**REQUIRED WORK**
Retype, word for word, each line between the lines holding "ATOM 367 N N" and "ATOM 377 C C", inclusive, and leave the rest of the data alone.
_____
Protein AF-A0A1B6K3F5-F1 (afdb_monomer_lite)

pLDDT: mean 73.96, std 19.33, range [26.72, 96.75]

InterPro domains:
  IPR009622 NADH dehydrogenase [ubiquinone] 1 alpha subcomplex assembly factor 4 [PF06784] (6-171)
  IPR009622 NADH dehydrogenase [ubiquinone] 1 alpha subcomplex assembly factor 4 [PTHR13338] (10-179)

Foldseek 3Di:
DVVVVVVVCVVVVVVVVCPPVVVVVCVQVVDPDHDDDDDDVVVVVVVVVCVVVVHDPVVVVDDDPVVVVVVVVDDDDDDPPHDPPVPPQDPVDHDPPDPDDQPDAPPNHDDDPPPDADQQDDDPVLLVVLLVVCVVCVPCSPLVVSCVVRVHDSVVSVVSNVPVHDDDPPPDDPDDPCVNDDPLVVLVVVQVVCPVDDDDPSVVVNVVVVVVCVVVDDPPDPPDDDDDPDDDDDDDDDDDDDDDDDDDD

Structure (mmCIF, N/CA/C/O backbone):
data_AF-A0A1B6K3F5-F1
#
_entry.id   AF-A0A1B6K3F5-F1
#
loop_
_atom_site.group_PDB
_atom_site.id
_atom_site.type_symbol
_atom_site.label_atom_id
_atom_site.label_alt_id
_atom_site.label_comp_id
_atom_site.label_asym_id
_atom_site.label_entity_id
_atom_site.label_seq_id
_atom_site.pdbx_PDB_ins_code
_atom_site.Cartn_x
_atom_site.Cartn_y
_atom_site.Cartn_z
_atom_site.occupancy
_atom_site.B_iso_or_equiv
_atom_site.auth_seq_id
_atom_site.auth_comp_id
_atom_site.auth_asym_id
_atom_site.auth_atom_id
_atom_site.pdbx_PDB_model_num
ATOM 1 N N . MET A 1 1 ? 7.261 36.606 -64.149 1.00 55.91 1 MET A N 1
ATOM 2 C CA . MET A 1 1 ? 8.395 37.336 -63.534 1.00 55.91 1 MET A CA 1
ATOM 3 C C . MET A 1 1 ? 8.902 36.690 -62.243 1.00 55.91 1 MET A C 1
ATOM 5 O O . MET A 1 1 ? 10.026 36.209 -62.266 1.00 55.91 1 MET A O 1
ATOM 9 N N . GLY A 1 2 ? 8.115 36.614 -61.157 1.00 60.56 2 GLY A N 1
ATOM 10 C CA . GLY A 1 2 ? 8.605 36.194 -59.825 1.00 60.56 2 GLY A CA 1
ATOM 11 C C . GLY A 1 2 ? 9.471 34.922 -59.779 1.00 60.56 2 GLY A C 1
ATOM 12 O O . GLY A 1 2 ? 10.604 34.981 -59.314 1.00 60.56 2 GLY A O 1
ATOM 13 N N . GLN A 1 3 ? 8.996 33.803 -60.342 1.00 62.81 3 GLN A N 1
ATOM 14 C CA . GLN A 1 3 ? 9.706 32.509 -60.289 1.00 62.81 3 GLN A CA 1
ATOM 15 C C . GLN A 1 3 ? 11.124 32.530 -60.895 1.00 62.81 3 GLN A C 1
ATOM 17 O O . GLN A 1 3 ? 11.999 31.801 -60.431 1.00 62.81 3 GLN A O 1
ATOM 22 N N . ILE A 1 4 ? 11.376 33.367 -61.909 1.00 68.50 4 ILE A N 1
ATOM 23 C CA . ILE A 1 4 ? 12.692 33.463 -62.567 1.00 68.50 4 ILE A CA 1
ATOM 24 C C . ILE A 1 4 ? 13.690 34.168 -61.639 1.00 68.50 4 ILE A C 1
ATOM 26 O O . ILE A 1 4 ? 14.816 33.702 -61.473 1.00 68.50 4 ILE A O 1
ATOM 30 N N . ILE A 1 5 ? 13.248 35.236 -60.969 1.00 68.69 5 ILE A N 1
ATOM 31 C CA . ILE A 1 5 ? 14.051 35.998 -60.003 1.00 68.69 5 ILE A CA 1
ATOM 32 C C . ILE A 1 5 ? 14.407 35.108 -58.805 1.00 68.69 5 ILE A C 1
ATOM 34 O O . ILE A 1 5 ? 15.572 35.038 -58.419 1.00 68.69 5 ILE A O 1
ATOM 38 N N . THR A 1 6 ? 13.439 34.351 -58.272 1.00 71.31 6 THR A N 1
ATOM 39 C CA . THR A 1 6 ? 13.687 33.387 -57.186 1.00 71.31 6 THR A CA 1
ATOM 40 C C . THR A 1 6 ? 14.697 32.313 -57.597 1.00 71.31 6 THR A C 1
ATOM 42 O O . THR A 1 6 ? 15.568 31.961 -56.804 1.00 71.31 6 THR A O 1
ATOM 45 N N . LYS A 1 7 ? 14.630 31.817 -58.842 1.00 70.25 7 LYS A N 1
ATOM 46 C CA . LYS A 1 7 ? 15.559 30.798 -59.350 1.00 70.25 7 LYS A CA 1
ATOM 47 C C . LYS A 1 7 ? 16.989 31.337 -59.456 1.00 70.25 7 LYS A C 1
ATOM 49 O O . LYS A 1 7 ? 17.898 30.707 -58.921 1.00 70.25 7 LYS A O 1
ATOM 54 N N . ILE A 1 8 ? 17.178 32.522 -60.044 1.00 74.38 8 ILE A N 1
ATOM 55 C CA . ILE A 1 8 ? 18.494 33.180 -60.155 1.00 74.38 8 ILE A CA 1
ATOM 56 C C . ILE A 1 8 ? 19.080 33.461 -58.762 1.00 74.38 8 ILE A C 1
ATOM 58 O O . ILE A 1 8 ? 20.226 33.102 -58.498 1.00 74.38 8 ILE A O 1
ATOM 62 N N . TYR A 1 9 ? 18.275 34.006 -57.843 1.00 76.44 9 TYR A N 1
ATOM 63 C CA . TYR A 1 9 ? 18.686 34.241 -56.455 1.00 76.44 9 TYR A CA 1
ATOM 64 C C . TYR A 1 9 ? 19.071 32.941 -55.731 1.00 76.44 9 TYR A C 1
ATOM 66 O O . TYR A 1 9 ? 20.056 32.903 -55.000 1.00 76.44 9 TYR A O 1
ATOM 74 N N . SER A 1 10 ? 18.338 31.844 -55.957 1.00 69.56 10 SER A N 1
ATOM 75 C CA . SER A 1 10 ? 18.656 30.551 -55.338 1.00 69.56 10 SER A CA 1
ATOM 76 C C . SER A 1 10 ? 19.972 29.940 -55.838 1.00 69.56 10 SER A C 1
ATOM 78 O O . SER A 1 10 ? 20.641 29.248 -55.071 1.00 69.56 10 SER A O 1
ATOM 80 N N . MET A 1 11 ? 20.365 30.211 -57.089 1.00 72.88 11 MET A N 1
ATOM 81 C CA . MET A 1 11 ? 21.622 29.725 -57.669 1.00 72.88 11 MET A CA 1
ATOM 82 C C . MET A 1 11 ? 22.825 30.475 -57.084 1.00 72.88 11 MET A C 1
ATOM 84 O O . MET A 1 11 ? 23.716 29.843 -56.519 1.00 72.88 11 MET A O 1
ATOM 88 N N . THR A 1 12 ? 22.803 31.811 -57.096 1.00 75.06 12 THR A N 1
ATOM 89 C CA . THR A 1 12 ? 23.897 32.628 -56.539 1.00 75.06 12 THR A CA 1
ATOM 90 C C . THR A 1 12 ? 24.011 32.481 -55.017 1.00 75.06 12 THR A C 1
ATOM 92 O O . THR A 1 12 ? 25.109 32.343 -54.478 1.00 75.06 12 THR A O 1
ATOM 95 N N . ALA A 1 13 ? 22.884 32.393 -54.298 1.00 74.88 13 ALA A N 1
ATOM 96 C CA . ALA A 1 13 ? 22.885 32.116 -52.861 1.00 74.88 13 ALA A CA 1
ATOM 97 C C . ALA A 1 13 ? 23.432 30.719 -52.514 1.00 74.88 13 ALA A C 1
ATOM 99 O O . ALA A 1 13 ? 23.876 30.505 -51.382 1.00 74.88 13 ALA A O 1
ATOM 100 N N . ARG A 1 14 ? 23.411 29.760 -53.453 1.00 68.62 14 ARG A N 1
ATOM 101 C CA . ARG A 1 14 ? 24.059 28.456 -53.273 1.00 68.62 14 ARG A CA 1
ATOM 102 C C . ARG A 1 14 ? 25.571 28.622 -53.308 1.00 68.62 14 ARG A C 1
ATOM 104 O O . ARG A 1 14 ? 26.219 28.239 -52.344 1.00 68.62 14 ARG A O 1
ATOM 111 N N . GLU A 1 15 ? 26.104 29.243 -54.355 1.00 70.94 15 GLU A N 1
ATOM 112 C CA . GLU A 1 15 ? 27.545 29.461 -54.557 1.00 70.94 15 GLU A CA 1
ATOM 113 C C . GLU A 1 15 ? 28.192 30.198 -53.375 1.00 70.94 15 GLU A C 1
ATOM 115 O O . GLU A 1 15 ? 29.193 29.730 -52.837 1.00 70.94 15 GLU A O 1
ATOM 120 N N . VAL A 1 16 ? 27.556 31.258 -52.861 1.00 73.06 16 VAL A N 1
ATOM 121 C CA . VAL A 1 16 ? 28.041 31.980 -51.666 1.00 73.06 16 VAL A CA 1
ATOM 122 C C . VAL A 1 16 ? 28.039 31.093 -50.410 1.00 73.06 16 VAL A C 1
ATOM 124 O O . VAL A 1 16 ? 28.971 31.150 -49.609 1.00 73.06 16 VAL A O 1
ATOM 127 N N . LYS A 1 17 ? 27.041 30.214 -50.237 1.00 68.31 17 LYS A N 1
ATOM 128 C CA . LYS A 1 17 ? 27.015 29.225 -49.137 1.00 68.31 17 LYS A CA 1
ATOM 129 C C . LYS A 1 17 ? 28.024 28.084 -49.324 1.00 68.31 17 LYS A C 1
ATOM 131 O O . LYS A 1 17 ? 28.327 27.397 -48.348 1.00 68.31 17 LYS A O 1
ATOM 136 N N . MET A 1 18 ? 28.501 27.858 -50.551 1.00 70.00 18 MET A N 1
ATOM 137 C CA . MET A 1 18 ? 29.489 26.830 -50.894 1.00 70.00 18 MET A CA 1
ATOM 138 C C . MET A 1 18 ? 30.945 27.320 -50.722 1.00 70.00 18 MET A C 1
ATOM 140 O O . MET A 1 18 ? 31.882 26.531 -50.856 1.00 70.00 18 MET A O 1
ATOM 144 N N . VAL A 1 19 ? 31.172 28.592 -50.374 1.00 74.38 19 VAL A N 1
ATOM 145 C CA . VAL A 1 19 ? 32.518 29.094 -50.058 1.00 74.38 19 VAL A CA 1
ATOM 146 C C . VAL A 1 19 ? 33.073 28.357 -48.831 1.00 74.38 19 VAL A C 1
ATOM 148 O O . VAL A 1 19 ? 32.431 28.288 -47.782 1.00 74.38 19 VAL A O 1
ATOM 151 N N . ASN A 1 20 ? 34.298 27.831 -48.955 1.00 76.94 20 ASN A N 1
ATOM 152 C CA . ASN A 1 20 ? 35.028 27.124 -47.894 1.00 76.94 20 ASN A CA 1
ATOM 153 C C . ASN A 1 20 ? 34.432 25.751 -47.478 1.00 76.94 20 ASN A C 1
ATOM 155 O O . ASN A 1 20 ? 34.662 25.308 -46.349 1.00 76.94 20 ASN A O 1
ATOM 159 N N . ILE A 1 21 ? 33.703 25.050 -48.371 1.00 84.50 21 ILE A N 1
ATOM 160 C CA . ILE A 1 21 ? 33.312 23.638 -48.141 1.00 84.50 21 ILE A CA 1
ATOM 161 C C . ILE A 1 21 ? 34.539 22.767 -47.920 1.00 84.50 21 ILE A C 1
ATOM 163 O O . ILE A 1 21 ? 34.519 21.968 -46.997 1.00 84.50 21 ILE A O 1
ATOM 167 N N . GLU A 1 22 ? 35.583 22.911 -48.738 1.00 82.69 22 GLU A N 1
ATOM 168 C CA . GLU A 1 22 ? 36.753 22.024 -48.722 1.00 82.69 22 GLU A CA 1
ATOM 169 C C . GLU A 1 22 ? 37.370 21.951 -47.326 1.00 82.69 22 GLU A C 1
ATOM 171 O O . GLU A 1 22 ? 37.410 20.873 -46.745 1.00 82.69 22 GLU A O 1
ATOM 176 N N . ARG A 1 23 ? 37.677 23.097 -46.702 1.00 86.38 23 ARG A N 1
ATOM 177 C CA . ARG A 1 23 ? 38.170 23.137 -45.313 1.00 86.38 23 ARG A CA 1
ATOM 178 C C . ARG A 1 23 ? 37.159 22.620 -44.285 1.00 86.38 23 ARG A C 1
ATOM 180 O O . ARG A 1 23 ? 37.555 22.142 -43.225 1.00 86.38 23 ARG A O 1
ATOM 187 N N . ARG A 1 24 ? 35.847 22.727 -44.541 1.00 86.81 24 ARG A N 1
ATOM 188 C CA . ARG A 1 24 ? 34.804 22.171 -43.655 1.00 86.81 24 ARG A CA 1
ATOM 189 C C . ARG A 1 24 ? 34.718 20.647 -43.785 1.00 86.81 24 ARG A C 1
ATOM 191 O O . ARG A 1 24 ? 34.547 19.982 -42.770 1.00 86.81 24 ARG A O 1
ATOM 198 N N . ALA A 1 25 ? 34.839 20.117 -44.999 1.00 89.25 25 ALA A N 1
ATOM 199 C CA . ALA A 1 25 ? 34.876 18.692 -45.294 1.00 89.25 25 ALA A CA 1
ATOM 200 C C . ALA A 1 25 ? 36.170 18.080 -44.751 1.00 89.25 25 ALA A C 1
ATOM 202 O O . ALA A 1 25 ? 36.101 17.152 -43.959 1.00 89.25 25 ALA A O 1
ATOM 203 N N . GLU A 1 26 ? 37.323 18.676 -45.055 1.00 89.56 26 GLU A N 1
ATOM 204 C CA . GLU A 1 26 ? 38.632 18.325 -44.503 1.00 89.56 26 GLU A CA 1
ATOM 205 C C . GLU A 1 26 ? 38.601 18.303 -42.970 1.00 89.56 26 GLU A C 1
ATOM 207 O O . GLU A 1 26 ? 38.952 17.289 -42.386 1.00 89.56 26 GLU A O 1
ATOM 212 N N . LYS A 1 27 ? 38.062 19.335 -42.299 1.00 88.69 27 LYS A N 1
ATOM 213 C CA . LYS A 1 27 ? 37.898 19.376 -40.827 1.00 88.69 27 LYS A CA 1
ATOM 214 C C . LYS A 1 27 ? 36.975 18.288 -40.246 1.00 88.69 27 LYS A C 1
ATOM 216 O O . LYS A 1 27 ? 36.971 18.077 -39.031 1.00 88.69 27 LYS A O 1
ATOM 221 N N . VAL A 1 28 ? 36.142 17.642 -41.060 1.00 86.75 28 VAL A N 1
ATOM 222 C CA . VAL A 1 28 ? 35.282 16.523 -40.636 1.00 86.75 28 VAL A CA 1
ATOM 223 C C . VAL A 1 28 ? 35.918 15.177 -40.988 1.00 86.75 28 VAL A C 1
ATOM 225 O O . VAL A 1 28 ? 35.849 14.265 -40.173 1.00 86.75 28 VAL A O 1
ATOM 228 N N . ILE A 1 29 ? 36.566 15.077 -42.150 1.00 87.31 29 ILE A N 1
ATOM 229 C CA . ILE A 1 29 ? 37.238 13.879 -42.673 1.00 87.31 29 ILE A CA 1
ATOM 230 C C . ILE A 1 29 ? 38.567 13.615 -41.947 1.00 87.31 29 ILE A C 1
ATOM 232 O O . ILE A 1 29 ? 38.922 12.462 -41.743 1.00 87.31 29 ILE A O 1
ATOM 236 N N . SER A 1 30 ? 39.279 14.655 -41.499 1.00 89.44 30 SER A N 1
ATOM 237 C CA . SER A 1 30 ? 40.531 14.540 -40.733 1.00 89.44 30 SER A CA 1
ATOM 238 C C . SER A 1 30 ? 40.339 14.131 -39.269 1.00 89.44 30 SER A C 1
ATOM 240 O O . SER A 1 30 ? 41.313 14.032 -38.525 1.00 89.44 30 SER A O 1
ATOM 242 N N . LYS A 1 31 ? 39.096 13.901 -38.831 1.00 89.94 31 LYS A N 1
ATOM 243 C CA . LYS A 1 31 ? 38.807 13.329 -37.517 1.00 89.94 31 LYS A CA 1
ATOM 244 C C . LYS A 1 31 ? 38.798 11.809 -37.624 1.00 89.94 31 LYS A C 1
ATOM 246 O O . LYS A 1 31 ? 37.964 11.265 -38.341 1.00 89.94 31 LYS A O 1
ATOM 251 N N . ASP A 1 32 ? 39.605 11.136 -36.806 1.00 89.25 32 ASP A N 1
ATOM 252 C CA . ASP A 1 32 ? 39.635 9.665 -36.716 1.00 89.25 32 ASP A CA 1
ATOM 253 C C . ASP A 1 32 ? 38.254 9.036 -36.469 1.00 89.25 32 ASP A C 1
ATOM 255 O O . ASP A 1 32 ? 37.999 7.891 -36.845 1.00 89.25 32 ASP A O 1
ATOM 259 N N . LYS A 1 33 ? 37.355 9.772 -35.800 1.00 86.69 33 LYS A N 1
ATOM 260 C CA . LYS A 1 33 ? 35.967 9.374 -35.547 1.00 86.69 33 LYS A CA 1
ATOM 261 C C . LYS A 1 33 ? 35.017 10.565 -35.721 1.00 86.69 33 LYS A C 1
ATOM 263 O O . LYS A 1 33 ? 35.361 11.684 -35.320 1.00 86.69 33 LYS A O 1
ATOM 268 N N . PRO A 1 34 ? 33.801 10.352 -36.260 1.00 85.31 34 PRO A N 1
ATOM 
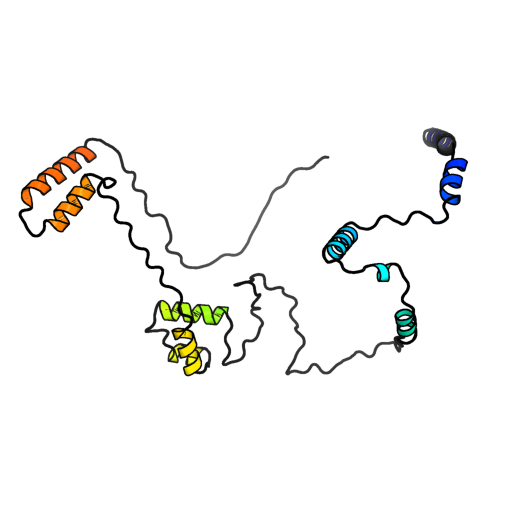269 C CA . PRO A 1 34 ? 32.770 11.381 -36.267 1.00 85.31 34 PRO A CA 1
ATOM 270 C C . PRO A 1 34 ? 32.393 11.765 -34.830 1.00 85.31 34 PRO A C 1
ATOM 272 O O . PRO A 1 34 ? 32.440 10.944 -33.914 1.00 85.31 34 PRO A O 1
ATOM 275 N N . THR A 1 35 ? 31.992 13.019 -34.629 1.00 84.31 35 THR A N 1
ATOM 276 C CA . THR A 1 35 ? 31.426 13.457 -33.345 1.00 84.31 35 THR A CA 1
ATOM 277 C C . THR A 1 35 ? 30.119 12.705 -33.080 1.00 84.31 35 THR A C 1
ATOM 279 O O . THR A 1 35 ? 29.267 12.711 -33.974 1.00 84.31 35 THR A O 1
ATOM 282 N N . PRO A 1 36 ? 29.938 12.082 -31.900 1.00 84.31 36 PRO A N 1
ATOM 283 C CA . PRO A 1 36 ? 28.708 11.371 -31.572 1.00 84.31 36 PRO A CA 1
ATOM 284 C C . PRO A 1 36 ? 27.509 12.327 -31.552 1.00 84.31 36 PRO A C 1
ATOM 286 O O . PRO A 1 36 ? 27.660 13.539 -31.372 1.00 84.31 36 PRO A O 1
ATOM 289 N N . ALA A 1 37 ? 26.313 11.773 -31.745 1.00 89.25 37 ALA A N 1
ATOM 290 C CA . ALA A 1 37 ? 25.075 12.533 -31.636 1.00 89.25 37 ALA A CA 1
ATOM 291 C C . ALA A 1 37 ? 24.885 13.069 -30.199 1.00 89.25 37 ALA A C 1
ATOM 293 O O . ALA A 1 37 ? 25.296 12.403 -29.245 1.00 89.25 37 ALA A O 1
ATOM 294 N N . PRO A 1 38 ? 24.260 14.248 -30.019 1.00 91.06 38 PRO A N 1
ATOM 295 C CA . PRO A 1 38 ? 23.901 14.735 -28.692 1.00 91.06 38 PRO A CA 1
ATOM 296 C C . PRO A 1 38 ? 22.903 13.781 -28.022 1.00 91.06 38 PRO A C 1
ATOM 298 O O . PRO A 1 38 ? 22.001 13.251 -28.672 1.00 91.06 38 PRO A O 1
ATOM 301 N N . MET A 1 39 ? 23.064 13.576 -26.715 1.00 89.75 39 MET A N 1
ATOM 302 C CA . MET A 1 39 ? 22.190 12.710 -25.922 1.00 89.75 39 MET A CA 1
ATOM 303 C C . MET A 1 39 ? 20.899 13.434 -25.522 1.00 89.75 39 MET A C 1
ATOM 305 O O . MET A 1 39 ? 20.864 14.661 -25.416 1.00 89.75 39 MET A O 1
ATOM 309 N N . TYR A 1 40 ? 19.830 12.672 -25.290 1.00 95.00 40 TYR A N 1
ATOM 310 C CA . TYR A 1 40 ? 18.540 13.215 -24.862 1.00 95.00 40 TYR A CA 1
ATOM 311 C C . TYR A 1 40 ? 18.584 13.642 -23.375 1.00 95.00 40 TYR A C 1
ATOM 313 O O . TYR A 1 40 ? 19.223 12.959 -22.570 1.00 95.00 40 TYR A O 1
ATOM 321 N N . PRO A 1 41 ? 17.914 14.741 -22.965 1.00 94.19 41 PRO A N 1
ATOM 322 C CA . PRO A 1 41 ? 18.023 15.295 -21.612 1.00 94.19 41 PRO A CA 1
ATOM 323 C C . PRO A 1 41 ? 17.647 14.356 -20.455 1.00 94.19 41 PRO A C 1
ATOM 325 O O . PRO A 1 41 ? 18.186 14.545 -19.369 1.00 94.19 41 PRO A O 1
ATOM 328 N N . SER A 1 42 ? 16.769 13.355 -20.628 1.00 94.56 42 SER A N 1
ATOM 329 C CA . SER A 1 42 ? 16.527 12.377 -19.546 1.00 94.56 42 SER A CA 1
ATOM 330 C C . SER A 1 42 ? 17.732 11.459 -19.333 1.00 94.56 42 SER A C 1
ATOM 332 O O . SER A 1 42 ? 18.166 11.285 -18.201 1.00 94.56 42 SER A O 1
ATOM 334 N N . THR A 1 43 ? 18.344 10.971 -20.415 1.00 90.75 43 THR A N 1
ATOM 335 C CA . THR A 1 43 ? 19.534 10.111 -20.364 1.00 90.75 43 THR A CA 1
ATOM 336 C C . THR A 1 43 ? 20.733 10.833 -19.747 1.00 90.75 43 THR A C 1
ATOM 338 O O . THR A 1 43 ? 21.540 10.213 -19.065 1.00 90.75 43 THR A O 1
ATOM 341 N N . ILE A 1 44 ? 20.846 12.154 -19.940 1.00 91.88 44 ILE A N 1
ATOM 342 C CA . ILE A 1 44 ? 21.878 12.968 -19.277 1.00 91.88 44 ILE A CA 1
ATOM 343 C C . ILE A 1 44 ? 21.677 12.946 -17.753 1.00 91.88 44 ILE A C 1
ATOM 345 O O . ILE A 1 44 ? 22.614 12.608 -17.036 1.00 91.88 44 ILE A O 1
ATOM 349 N N . LYS A 1 45 ? 20.452 13.198 -17.268 1.00 93.81 45 LYS A N 1
ATOM 350 C CA . LYS A 1 45 ? 20.116 13.158 -15.831 1.00 93.81 45 LYS A CA 1
ATOM 351 C C . LYS A 1 45 ? 20.317 11.774 -15.208 1.00 93.81 45 LYS A C 1
ATOM 353 O O . LYS A 1 45 ? 20.779 11.663 -14.079 1.00 93.81 45 LYS A O 1
ATOM 358 N N . GLU A 1 46 ? 19.976 10.715 -15.939 1.00 92.06 46 GLU A N 1
ATOM 359 C CA . GLU A 1 46 ? 20.205 9.332 -15.504 1.00 92.06 46 GLU A CA 1
ATOM 360 C C . GLU A 1 46 ? 21.706 9.032 -15.374 1.00 92.06 46 GLU A C 1
ATOM 362 O O . GLU A 1 46 ? 22.136 8.480 -14.365 1.00 92.06 46 GLU A O 1
ATOM 367 N N . LEU A 1 47 ? 22.526 9.458 -16.342 1.00 89.94 47 LEU A N 1
ATOM 368 C CA . LEU A 1 47 ? 23.984 9.313 -16.272 1.00 89.94 47 LEU A CA 1
ATOM 369 C C . LEU A 1 47 ? 24.630 10.186 -15.188 1.00 89.94 47 LEU A C 1
ATOM 371 O O . LEU A 1 47 ? 25.664 9.800 -14.649 1.00 89.94 47 LEU A O 1
ATOM 375 N N . GLU A 1 48 ? 24.067 11.353 -14.877 1.00 91.81 48 GLU A N 1
ATOM 376 C CA . GLU A 1 48 ? 24.485 12.183 -13.740 1.00 91.81 48 GLU A CA 1
ATOM 377 C C . GLU A 1 48 ? 24.219 11.451 -12.420 1.00 91.81 48 GLU A C 1
ATOM 379 O O . GLU A 1 48 ? 25.157 11.221 -11.657 1.00 91.81 48 GLU A O 1
ATOM 384 N N . ARG A 1 49 ? 22.997 10.945 -12.220 1.00 92.56 49 ARG A N 1
ATOM 385 C CA . ARG A 1 49 ? 22.633 10.145 -11.043 1.00 92.56 49 ARG A CA 1
ATOM 386 C C . ARG A 1 49 ? 23.505 8.893 -10.874 1.00 92.56 49 ARG A C 1
ATOM 388 O O . ARG A 1 49 ? 23.987 8.623 -9.780 1.00 92.56 49 ARG A O 1
ATOM 395 N N . LEU A 1 50 ? 23.755 8.135 -11.945 1.00 90.38 50 LEU A N 1
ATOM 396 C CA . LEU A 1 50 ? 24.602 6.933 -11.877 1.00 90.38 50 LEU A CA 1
_____
**ANSWER FOR THIS EXERCISE**
ATOM 367 N N . LEU A 1 47 ? 22.526 9.458 -16.342 1.00 89.94 47 LEU A N 1
ATOM 368 C CA . LEU A 1 47 ? 23.984 9.313 -16.272 1.00 89.94 47 LEU A CA 1
ATOM 369 C C . LEU A 1 47 ? 24.630 10.186 -15.188 1.00 89.94 47 LEU A C 1
ATOM 371 O O . LEU A 1 47 ? 25.664 9.800 -14.649 1.00 89.94 47 LEU A O 1
ATOM 375 N N . GLU A 1 48 ? 24.067 11.353 -14.877 1.00 91.81 48 GLU A N 1
ATOM 376 C CA . GLU A 1 48 ? 24.485 12.183 -13.740 1.00 91.81 48 GLU A CA 1
ATOM 377 C C . GLU A 1 48 ? 24.219 11.451 -12.420 1.00 91.81 48 GLU A C 1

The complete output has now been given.